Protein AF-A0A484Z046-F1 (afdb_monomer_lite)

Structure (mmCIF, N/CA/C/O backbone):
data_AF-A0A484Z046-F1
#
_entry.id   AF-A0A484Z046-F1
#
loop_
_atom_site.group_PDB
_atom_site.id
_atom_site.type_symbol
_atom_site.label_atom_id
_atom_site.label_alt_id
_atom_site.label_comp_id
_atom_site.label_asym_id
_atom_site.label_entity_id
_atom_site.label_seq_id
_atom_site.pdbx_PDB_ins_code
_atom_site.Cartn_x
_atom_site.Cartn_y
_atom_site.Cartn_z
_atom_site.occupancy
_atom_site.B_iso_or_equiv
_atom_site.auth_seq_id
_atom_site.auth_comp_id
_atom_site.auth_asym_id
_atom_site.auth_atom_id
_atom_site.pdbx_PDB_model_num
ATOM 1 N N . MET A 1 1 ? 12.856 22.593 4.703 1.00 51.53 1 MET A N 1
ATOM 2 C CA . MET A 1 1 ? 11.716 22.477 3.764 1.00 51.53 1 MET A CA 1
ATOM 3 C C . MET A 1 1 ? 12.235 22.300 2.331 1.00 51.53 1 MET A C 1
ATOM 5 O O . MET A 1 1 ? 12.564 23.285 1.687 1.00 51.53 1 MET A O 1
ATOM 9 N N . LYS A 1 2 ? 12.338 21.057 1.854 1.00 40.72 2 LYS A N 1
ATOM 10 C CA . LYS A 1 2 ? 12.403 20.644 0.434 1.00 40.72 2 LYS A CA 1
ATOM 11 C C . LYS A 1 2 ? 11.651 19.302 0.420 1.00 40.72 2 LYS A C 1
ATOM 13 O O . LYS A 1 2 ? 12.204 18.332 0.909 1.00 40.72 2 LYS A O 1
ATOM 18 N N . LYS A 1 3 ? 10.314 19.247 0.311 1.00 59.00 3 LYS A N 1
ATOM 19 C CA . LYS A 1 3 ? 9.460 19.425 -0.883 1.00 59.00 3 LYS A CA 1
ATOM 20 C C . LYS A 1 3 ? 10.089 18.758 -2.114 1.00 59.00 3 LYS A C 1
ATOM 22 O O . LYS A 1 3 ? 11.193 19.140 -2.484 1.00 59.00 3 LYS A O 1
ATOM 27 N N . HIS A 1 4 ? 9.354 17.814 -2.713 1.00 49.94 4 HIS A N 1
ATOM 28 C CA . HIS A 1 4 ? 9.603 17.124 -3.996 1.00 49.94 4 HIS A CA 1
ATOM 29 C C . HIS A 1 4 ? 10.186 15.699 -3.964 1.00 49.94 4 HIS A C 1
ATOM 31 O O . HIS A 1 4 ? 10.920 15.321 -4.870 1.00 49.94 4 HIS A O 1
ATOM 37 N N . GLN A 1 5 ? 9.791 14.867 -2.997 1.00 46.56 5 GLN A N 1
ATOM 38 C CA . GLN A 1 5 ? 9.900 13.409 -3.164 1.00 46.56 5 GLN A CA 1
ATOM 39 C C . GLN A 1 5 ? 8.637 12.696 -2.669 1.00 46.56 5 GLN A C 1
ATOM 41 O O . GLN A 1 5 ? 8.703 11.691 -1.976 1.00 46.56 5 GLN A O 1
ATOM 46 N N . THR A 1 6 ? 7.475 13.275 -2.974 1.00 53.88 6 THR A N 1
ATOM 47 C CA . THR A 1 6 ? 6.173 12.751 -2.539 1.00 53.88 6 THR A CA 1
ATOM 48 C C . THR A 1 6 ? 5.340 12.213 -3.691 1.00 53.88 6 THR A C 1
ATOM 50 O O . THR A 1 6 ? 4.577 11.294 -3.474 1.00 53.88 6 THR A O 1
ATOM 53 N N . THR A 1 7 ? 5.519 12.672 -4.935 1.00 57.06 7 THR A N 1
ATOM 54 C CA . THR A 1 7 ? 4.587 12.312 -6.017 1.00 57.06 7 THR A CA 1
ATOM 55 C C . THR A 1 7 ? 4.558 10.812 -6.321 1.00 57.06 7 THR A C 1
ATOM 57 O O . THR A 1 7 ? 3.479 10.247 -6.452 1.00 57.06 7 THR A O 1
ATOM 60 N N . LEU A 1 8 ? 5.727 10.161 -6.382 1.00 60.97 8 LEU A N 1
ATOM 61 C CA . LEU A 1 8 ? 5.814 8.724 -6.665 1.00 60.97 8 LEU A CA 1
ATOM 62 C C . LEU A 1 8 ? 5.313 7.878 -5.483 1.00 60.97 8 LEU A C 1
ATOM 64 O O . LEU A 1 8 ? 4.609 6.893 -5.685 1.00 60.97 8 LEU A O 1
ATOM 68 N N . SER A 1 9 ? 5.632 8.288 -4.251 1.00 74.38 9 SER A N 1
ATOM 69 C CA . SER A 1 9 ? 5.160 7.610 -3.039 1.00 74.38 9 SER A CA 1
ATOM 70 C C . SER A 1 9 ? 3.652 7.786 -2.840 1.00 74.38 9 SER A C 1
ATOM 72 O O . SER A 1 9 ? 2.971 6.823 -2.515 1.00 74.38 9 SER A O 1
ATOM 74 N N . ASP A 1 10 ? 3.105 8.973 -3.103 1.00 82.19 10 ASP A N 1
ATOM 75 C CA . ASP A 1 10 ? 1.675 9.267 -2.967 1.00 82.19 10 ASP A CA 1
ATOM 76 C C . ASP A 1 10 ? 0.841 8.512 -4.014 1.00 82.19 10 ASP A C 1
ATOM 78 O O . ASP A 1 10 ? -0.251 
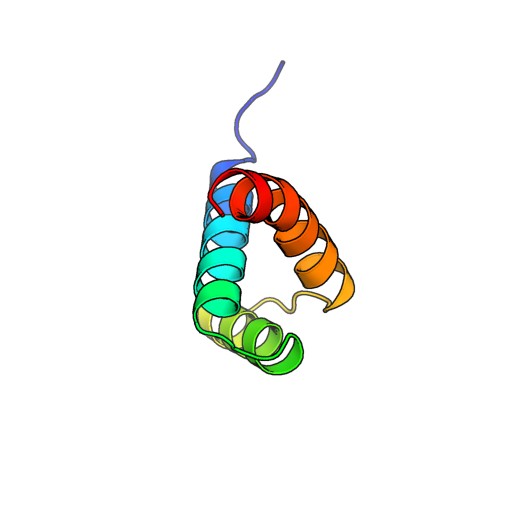8.026 -3.712 1.00 82.19 10 ASP A O 1
ATOM 82 N N . GLU A 1 11 ? 1.335 8.401 -5.252 1.00 84.12 11 GLU A N 1
ATOM 83 C CA . GLU A 1 11 ? 0.679 7.618 -6.304 1.00 84.12 11 GLU A CA 1
ATOM 84 C C . GLU A 1 11 ? 0.675 6.124 -5.964 1.00 84.12 11 GLU A C 1
ATOM 86 O O . GLU A 1 11 ? -0.364 5.468 -6.081 1.00 84.12 11 GLU A O 1
ATOM 91 N N . LEU A 1 12 ? 1.804 5.608 -5.467 1.00 85.88 12 LEU A N 1
ATOM 92 C CA . LEU A 1 12 ? 1.917 4.235 -4.990 1.00 85.88 12 LEU A CA 1
ATOM 93 C C . LEU A 1 12 ? 0.952 3.959 -3.832 1.00 85.88 12 LEU A C 1
ATOM 95 O O . LEU A 1 12 ? 0.212 2.978 -3.874 1.00 85.88 12 LEU A O 1
ATOM 99 N N . GLU A 1 13 ? 0.922 4.828 -2.817 1.00 88.19 13 GLU A N 1
ATOM 100 C CA . GLU A 1 13 ? 0.019 4.682 -1.672 1.00 88.19 13 GLU A CA 1
ATOM 101 C C . GLU A 1 13 ? -1.446 4.667 -2.132 1.00 88.19 13 GLU A C 1
ATOM 103 O O . GLU A 1 13 ? -2.210 3.778 -1.754 1.00 88.19 13 GLU A O 1
ATOM 108 N N . ARG A 1 14 ? -1.835 5.572 -3.040 1.00 88.75 14 ARG A N 1
ATOM 109 C CA . ARG A 1 14 ? -3.184 5.586 -3.635 1.00 88.75 14 ARG A CA 1
ATOM 110 C C . ARG A 1 14 ? -3.496 4.315 -4.418 1.00 88.75 14 ARG A C 1
ATOM 112 O O . ARG A 1 14 ? -4.623 3.820 -4.348 1.00 88.75 14 ARG A O 1
ATOM 119 N N . LYS A 1 15 ? -2.530 3.784 -5.171 1.00 90.44 15 LYS A N 1
ATOM 120 C CA . LYS A 1 15 ? -2.700 2.537 -5.924 1.00 90.44 15 LYS A CA 1
ATOM 121 C C . LYS A 1 15 ? -2.907 1.359 -4.973 1.00 90.44 15 LYS A C 1
ATOM 123 O O . LYS A 1 15 ? -3.854 0.604 -5.175 1.00 90.44 15 LYS A O 1
ATOM 128 N N . ILE A 1 16 ? -2.104 1.259 -3.913 1.00 91.25 16 ILE A N 1
ATOM 129 C CA . ILE A 1 16 ? -2.251 0.250 -2.855 1.00 91.25 16 ILE A CA 1
ATOM 130 C C . ILE A 1 16 ? -3.648 0.328 -2.226 1.00 91.25 16 ILE A C 1
ATOM 132 O O . ILE A 1 16 ? -4.343 -0.684 -2.159 1.00 91.25 16 ILE A O 1
ATOM 136 N N . ILE A 1 17 ? -4.096 1.527 -1.838 1.00 91.06 17 ILE A N 1
ATOM 137 C CA . ILE A 1 17 ? -5.424 1.744 -1.242 1.00 91.06 17 ILE A CA 1
ATOM 138 C C . ILE A 1 17 ? -6.536 1.310 -2.202 1.00 91.06 17 ILE A C 1
ATOM 140 O O . ILE A 1 17 ? -7.490 0.656 -1.787 1.00 91.06 17 ILE A O 1
ATOM 144 N N . ARG A 1 18 ? -6.416 1.630 -3.496 1.00 91.25 18 ARG A N 1
ATOM 145 C CA . ARG A 1 18 ? -7.401 1.228 -4.507 1.00 91.25 18 ARG A CA 1
ATOM 146 C C . ARG A 1 18 ? -7.480 -0.291 -4.652 1.00 91.25 18 ARG A C 1
ATOM 148 O O . ARG A 1 18 ? -8.582 -0.818 -4.727 1.00 91.25 18 ARG A O 1
ATOM 155 N N . LEU A 1 19 ? -6.345 -0.986 -4.697 1.00 92.44 19 LEU A N 1
ATOM 156 C CA . LEU A 1 19 ? -6.314 -2.448 -4.818 1.00 92.44 19 LEU A CA 1
ATOM 157 C C . LEU A 1 19 ? -6.846 -3.128 -3.545 1.00 92.44 19 LEU A C 1
ATOM 159 O O . LEU A 1 19 ? -7.613 -4.085 -3.631 1.00 92.44 19 LEU A O 1
ATOM 163 N N . PHE A 1 20 ? -6.533 -2.576 -2.370 1.00 91.56 20 PHE A N 1
ATOM 164 C CA . PHE A 1 20 ? -7.111 -3.010 -1.098 1.00 91.56 20 PHE A CA 1
ATOM 165 C C . PHE A 1 20 ? -8.634 -2.824 -1.060 1.00 91.56 20 PHE A C 1
ATOM 167 O O . PHE A 1 20 ? -9.359 -3.743 -0.690 1.00 91.56 20 PHE A O 1
ATOM 174 N N . ALA A 1 21 ? -9.141 -1.674 -1.517 1.00 88.69 21 ALA A N 1
ATOM 175 C CA . ALA A 1 21 ? -10.577 -1.408 -1.606 1.00 88.69 21 ALA A CA 1
ATOM 176 C C . ALA A 1 21 ? -11.309 -2.352 -2.582 1.00 88.69 21 ALA A C 1
ATOM 178 O O . ALA A 1 21 ? -12.504 -2.587 -2.425 1.00 88.69 21 ALA A O 1
ATOM 179 N N . LEU A 1 22 ? -10.600 -2.917 -3.567 1.00 90.75 22 LEU A N 1
ATOM 180 C CA . LEU A 1 22 ? -11.116 -3.952 -4.471 1.00 90.75 22 LEU A CA 1
ATOM 181 C C . LEU A 1 22 ? -11.120 -5.362 -3.847 1.00 90.75 22 LEU A C 1
ATOM 183 O O . LEU A 1 22 ? -11.543 -6.310 -4.504 1.00 90.75 22 LEU A O 1
ATOM 187 N N . GLY A 1 23 ? -10.668 -5.516 -2.597 1.00 90.25 23 GLY A N 1
ATOM 188 C CA . GLY A 1 23 ? -10.651 -6.794 -1.881 1.00 90.25 23 GLY A CA 1
ATOM 189 C C . GLY A 1 23 ? -9.491 -7.717 -2.260 1.00 90.25 23 GLY A C 1
ATOM 190 O O . GLY A 1 23 ? -9.563 -8.917 -1.997 1.00 90.25 23 GLY A O 1
ATOM 191 N N . MET A 1 24 ? -8.432 -7.189 -2.883 1.00 92.94 24 MET A N 1
ATOM 192 C CA . MET A 1 24 ? -7.234 -7.973 -3.193 1.00 92.94 24 MET A CA 1
ATOM 193 C C . MET A 1 24 ? -6.458 -8.337 -1.924 1.00 92.94 24 MET A C 1
ATOM 195 O O . MET A 1 24 ? -6.394 -7.555 -0.971 1.00 92.94 24 MET A O 1
ATOM 199 N N . SER A 1 25 ? -5.827 -9.516 -1.915 1.00 93.31 25 SER A N 1
ATOM 200 C CA . SER A 1 25 ? -4.953 -9.912 -0.810 1.00 93.31 25 SER A CA 1
ATOM 201 C C . SER A 1 25 ? -3.659 -9.093 -0.815 1.00 93.31 25 SER A C 1
ATOM 203 O O . SER A 1 25 ? -3.205 -8.625 -1.858 1.00 93.31 25 SER A O 1
ATOM 205 N N . TYR A 1 26 ? -2.997 -8.962 0.337 1.00 92
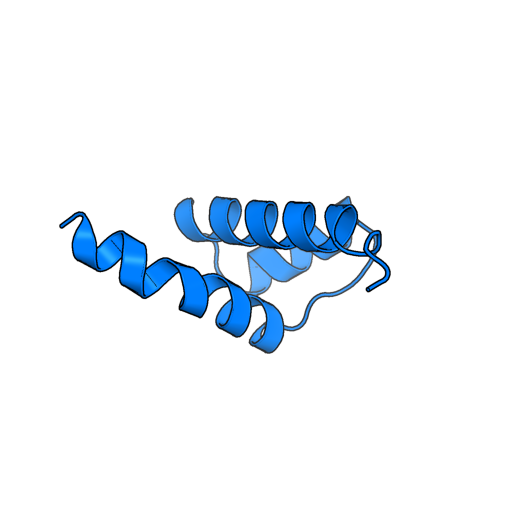.69 26 TYR A N 1
ATOM 206 C CA . TYR A 1 26 ? -1.716 -8.249 0.411 1.00 92.69 26 TYR A CA 1
ATOM 207 C C . TYR A 1 26 ? -0.620 -8.862 -0.477 1.00 92.69 26 TYR A C 1
ATOM 209 O O . TYR A 1 26 ? 0.271 -8.146 -0.926 1.00 92.69 26 TYR A O 1
ATOM 217 N N . GLN A 1 27 ? -0.679 -10.172 -0.743 1.00 92.75 27 GLN A N 1
ATOM 218 C CA . GLN A 1 27 ? 0.237 -10.845 -1.670 1.00 92.75 27 GLN A CA 1
ATOM 219 C C . GLN A 1 27 ? -0.048 -10.441 -3.121 1.00 92.75 27 GLN A C 1
ATOM 221 O O . GLN A 1 27 ? 0.879 -10.098 -3.851 1.00 92.75 27 GLN A O 1
ATOM 226 N N . ASP A 1 28 ? -1.323 -10.410 -3.511 1.00 93.38 28 ASP A N 1
ATOM 227 C CA . ASP A 1 28 ? -1.726 -10.016 -4.864 1.00 93.38 28 ASP A CA 1
ATOM 228 C C . ASP A 1 28 ? -1.414 -8.541 -5.133 1.00 93.38 28 ASP A C 1
ATOM 230 O O . ASP A 1 28 ? -0.901 -8.205 -6.195 1.00 93.38 28 ASP A O 1
ATOM 234 N N . ILE A 1 29 ? -1.640 -7.665 -4.147 1.00 92.94 29 ILE A N 1
ATOM 235 C CA . ILE A 1 29 ? -1.282 -6.241 -4.233 1.00 92.94 29 ILE A CA 1
ATOM 236 C C . ILE A 1 29 ? 0.227 -6.081 -4.429 1.00 92.94 29 ILE A C 1
ATOM 238 O O . ILE A 1 29 ? 0.652 -5.309 -5.282 1.00 92.94 29 ILE A O 1
ATOM 242 N N . SER A 1 30 ? 1.043 -6.812 -3.661 1.00 91.44 30 SER A N 1
ATOM 243 C CA . SER A 1 30 ? 2.502 -6.780 -3.811 1.00 91.44 30 SER A CA 1
ATOM 244 C C . SER A 1 30 ? 2.925 -7.167 -5.224 1.00 91.44 30 SER A C 1
ATOM 246 O O . SER A 1 30 ? 3.760 -6.485 -5.813 1.00 91.44 30 SER A O 1
ATOM 248 N N . ARG A 1 31 ? 2.339 -8.238 -5.765 1.00 92.88 31 ARG A N 1
ATOM 249 C CA . ARG A 1 31 ? 2.658 -8.738 -7.102 1.00 92.88 31 ARG A CA 1
ATOM 250 C C . ARG A 1 31 ? 2.232 -7.766 -8.200 1.00 92.88 31 ARG A C 1
ATOM 252 O O . ARG A 1 31 ? 3.021 -7.481 -9.086 1.00 92.88 31 ARG A O 1
ATOM 259 N N . GLU A 1 32 ? 1.031 -7.202 -8.107 1.00 91.81 32 GLU A N 1
ATOM 260 C CA . GLU A 1 32 ? 0.537 -6.197 -9.057 1.00 91.81 32 GLU A CA 1
ATOM 261 C C . GLU A 1 32 ? 1.436 -4.949 -9.075 1.00 91.81 32 GLU A C 1
ATOM 263 O O . GLU A 1 32 ? 1.714 -4.382 -10.130 1.00 91.81 32 GLU A O 1
ATOM 268 N N . ILE A 1 33 ? 1.920 -4.509 -7.909 1.00 89.81 33 ILE A N 1
ATOM 269 C CA . ILE A 1 33 ? 2.858 -3.383 -7.821 1.00 89.81 33 ILE A CA 1
ATOM 270 C C . ILE A 1 33 ? 4.225 -3.742 -8.412 1.00 89.81 33 ILE A C 1
ATOM 272 O O . ILE A 1 33 ? 4.807 -2.922 -9.124 1.00 89.81 33 ILE A O 1
ATOM 276 N N . GLU A 1 34 ? 4.720 -4.948 -8.150 1.00 90.69 34 GLU A N 1
ATOM 277 C CA . GLU A 1 34 ? 5.970 -5.445 -8.724 1.00 90.69 34 GLU A CA 1
ATOM 278 C C . GLU A 1 34 ? 5.893 -5.532 -10.254 1.00 90.69 34 GLU A C 1
ATOM 280 O O . GLU A 1 34 ? 6.797 -5.048 -10.933 
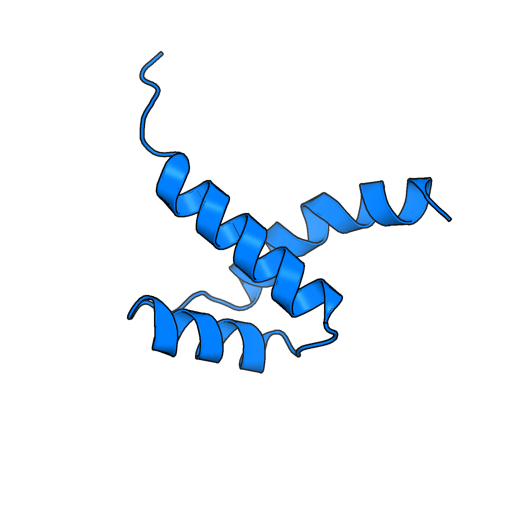1.00 90.69 34 GLU A O 1
ATOM 285 N N . ASP A 1 35 ? 4.783 -6.036 -10.794 1.00 90.56 35 ASP A N 1
ATOM 286 C CA . ASP A 1 35 ? 4.544 -6.151 -12.235 1.00 90.56 35 ASP A CA 1
ATOM 287 C C . ASP A 1 35 ? 4.433 -4.769 -12.913 1.00 90.56 35 ASP A C 1
ATOM 289 O O . ASP A 1 35 ? 4.940 -4.570 -14.019 1.00 90.56 35 ASP A O 1
ATOM 293 N N . LEU A 1 36 ? 3.797 -3.790 -12.256 1.00 87.06 36 LEU A N 1
ATOM 294 C CA . LEU A 1 36 ? 3.569 -2.450 -12.815 1.00 87.06 36 LEU A CA 1
ATOM 295 C C . LEU A 1 36 ? 4.767 -1.506 -12.685 1.00 87.06 36 LEU A C 1
ATOM 297 O O . LEU A 1 36 ? 5.005 -0.688 -13.574 1.00 87.06 36 LEU A O 1
ATOM 301 N N . TYR A 1 37 ? 5.483 -1.571 -11.565 1.00 85.44 37 TYR A N 1
ATOM 302 C CA . TYR A 1 37 ? 6.518 -0.598 -11.226 1.00 85.44 37 TYR A CA 1
ATOM 303 C C . TYR A 1 37 ? 7.925 -1.202 -11.128 1.00 85.44 37 TYR A C 1
ATOM 305 O O . TYR A 1 37 ? 8.877 -0.473 -10.852 1.00 85.44 37 TYR A O 1
ATOM 313 N N . ALA A 1 38 ? 8.077 -2.506 -11.381 1.00 85.25 38 ALA A N 1
ATOM 314 C CA . ALA A 1 38 ? 9.346 -3.231 -11.319 1.00 85.25 38 ALA A CA 1
ATOM 315 C C . ALA A 1 38 ? 10.061 -3.120 -9.956 1.00 85.25 38 ALA A C 1
ATOM 317 O O . ALA A 1 38 ? 11.287 -3.226 -9.880 1.00 85.25 38 ALA A O 1
ATOM 318 N N . PHE A 1 39 ? 9.309 -2.906 -8.868 1.00 83.06 39 PHE A N 1
ATOM 319 C CA . PHE A 1 39 ? 9.834 -2.968 -7.506 1.00 83.06 39 PHE A CA 1
ATOM 320 C C . PHE A 1 39 ? 8.884 -3.715 -6.573 1.00 83.06 39 PHE A C 1
ATOM 322 O O . PHE A 1 39 ? 7.671 -3.517 -6.591 1.00 83.06 39 PHE A O 1
ATOM 329 N N . SER A 1 40 ? 9.457 -4.554 -5.713 1.00 82.31 40 SER A N 1
ATOM 330 C CA . SER A 1 40 ? 8.707 -5.300 -4.708 1.00 82.31 40 SER A CA 1
ATOM 331 C C . SER A 1 40 ? 8.364 -4.407 -3.515 1.00 82.31 40 SER A C 1
ATOM 333 O O . SER A 1 40 ? 9.248 -3.759 -2.944 1.00 82.31 40 SER A O 1
ATOM 335 N N . VAL A 1 41 ? 7.108 -4.433 -3.075 1.00 85.19 41 VAL A N 1
ATOM 336 C CA . VAL A 1 41 ? 6.670 -3.795 -1.828 1.00 85.19 41 VAL A CA 1
ATOM 337 C C . VAL A 1 41 ? 6.373 -4.869 -0.800 1.00 85.19 41 VAL A C 1
ATOM 339 O O . VAL A 1 41 ? 5.608 -5.788 -1.054 1.00 85.19 41 VAL A O 1
ATOM 342 N N . SER A 1 42 ? 6.948 -4.750 0.396 1.00 89.06 42 SER A N 1
ATOM 343 C CA . SER A 1 42 ? 6.654 -5.714 1.455 1.00 89.06 42 SER A CA 1
ATOM 344 C C . SER A 1 42 ? 5.186 -5.633 1.892 1.00 89.06 42 SER A C 1
ATOM 346 O O . SER A 1 42 ? 4.599 -4.550 1.953 1.00 89.06 42 SER A O 1
ATOM 348 N N . THR A 1 43 ? 4.599 -6.759 2.295 1.00 89.62 43 THR A N 1
ATOM 349 C CA . THR A 1 43 ? 3.252 -6.767 2.890 1.00 89.62 43 THR A CA 1
ATOM 350 C C . THR A 1 43 ? 3.151 -5.900 4.140 1.00 89.62 43 THR A C 1
ATOM 352 O O . THR A 1 43 ? 2.097 -5.326 4.391 1.00 89.62 43 THR A O 1
ATOM 355 N N . ALA A 1 44 ? 4.244 -5.745 4.893 1.00 89.38 44 ALA A N 1
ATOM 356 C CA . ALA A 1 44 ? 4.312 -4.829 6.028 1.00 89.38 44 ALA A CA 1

**WORK REQUEST**
Copy range, inclusive: the line holding "ATOM 9 N N ." to the line holding "ATOM 28 C CA". Reproduce exactly those lines of the records above and no others.

**SOLUTION**
ATOM 9 N N . LYS A 1 2 ? 12.338 21.057 1.854 1.00 40.72 2 LYS A N 1
ATOM 10 C CA . LYS A 1 2 ? 12.403 20.644 0.434 1.00 40.72 2 LYS A CA 1
ATOM 11 C C . LYS A 1 2 ? 11.651 19.302 0.420 1.00 40.72 2 LYS A C 1
ATOM 13 O O . LYS A 1 2 ? 12.204 18.332 0.909 1.00 40.72 2 LYS A O 1
ATOM 18 N N . LYS A 1 3 ? 10.314 19.247 0.311 1.00 59.00 3 LYS A N 1
ATOM 19 C CA . LYS A 1 3 ? 9.460 19.425 -0.883 1.00 59.00 3 LYS A CA 1
ATOM 20 C C . LYS A 1 3 ? 10.089 18.758 -2.114 1.00 59.00 3 LYS A C 1
ATOM 22 O O . LYS A 1 3 ? 11.193 19.140 -2.484 1.00 59.00 3 LYS A O 1
ATOM 27 N N . HIS A 1 4 ? 9.354 17.814 -2.713 1.00 49.94 4 HIS A N 1
ATOM 28 C CA . HIS A 1 4 ? 9.603 17.124 -3.996 1.00 49.94 4 HIS A CA 1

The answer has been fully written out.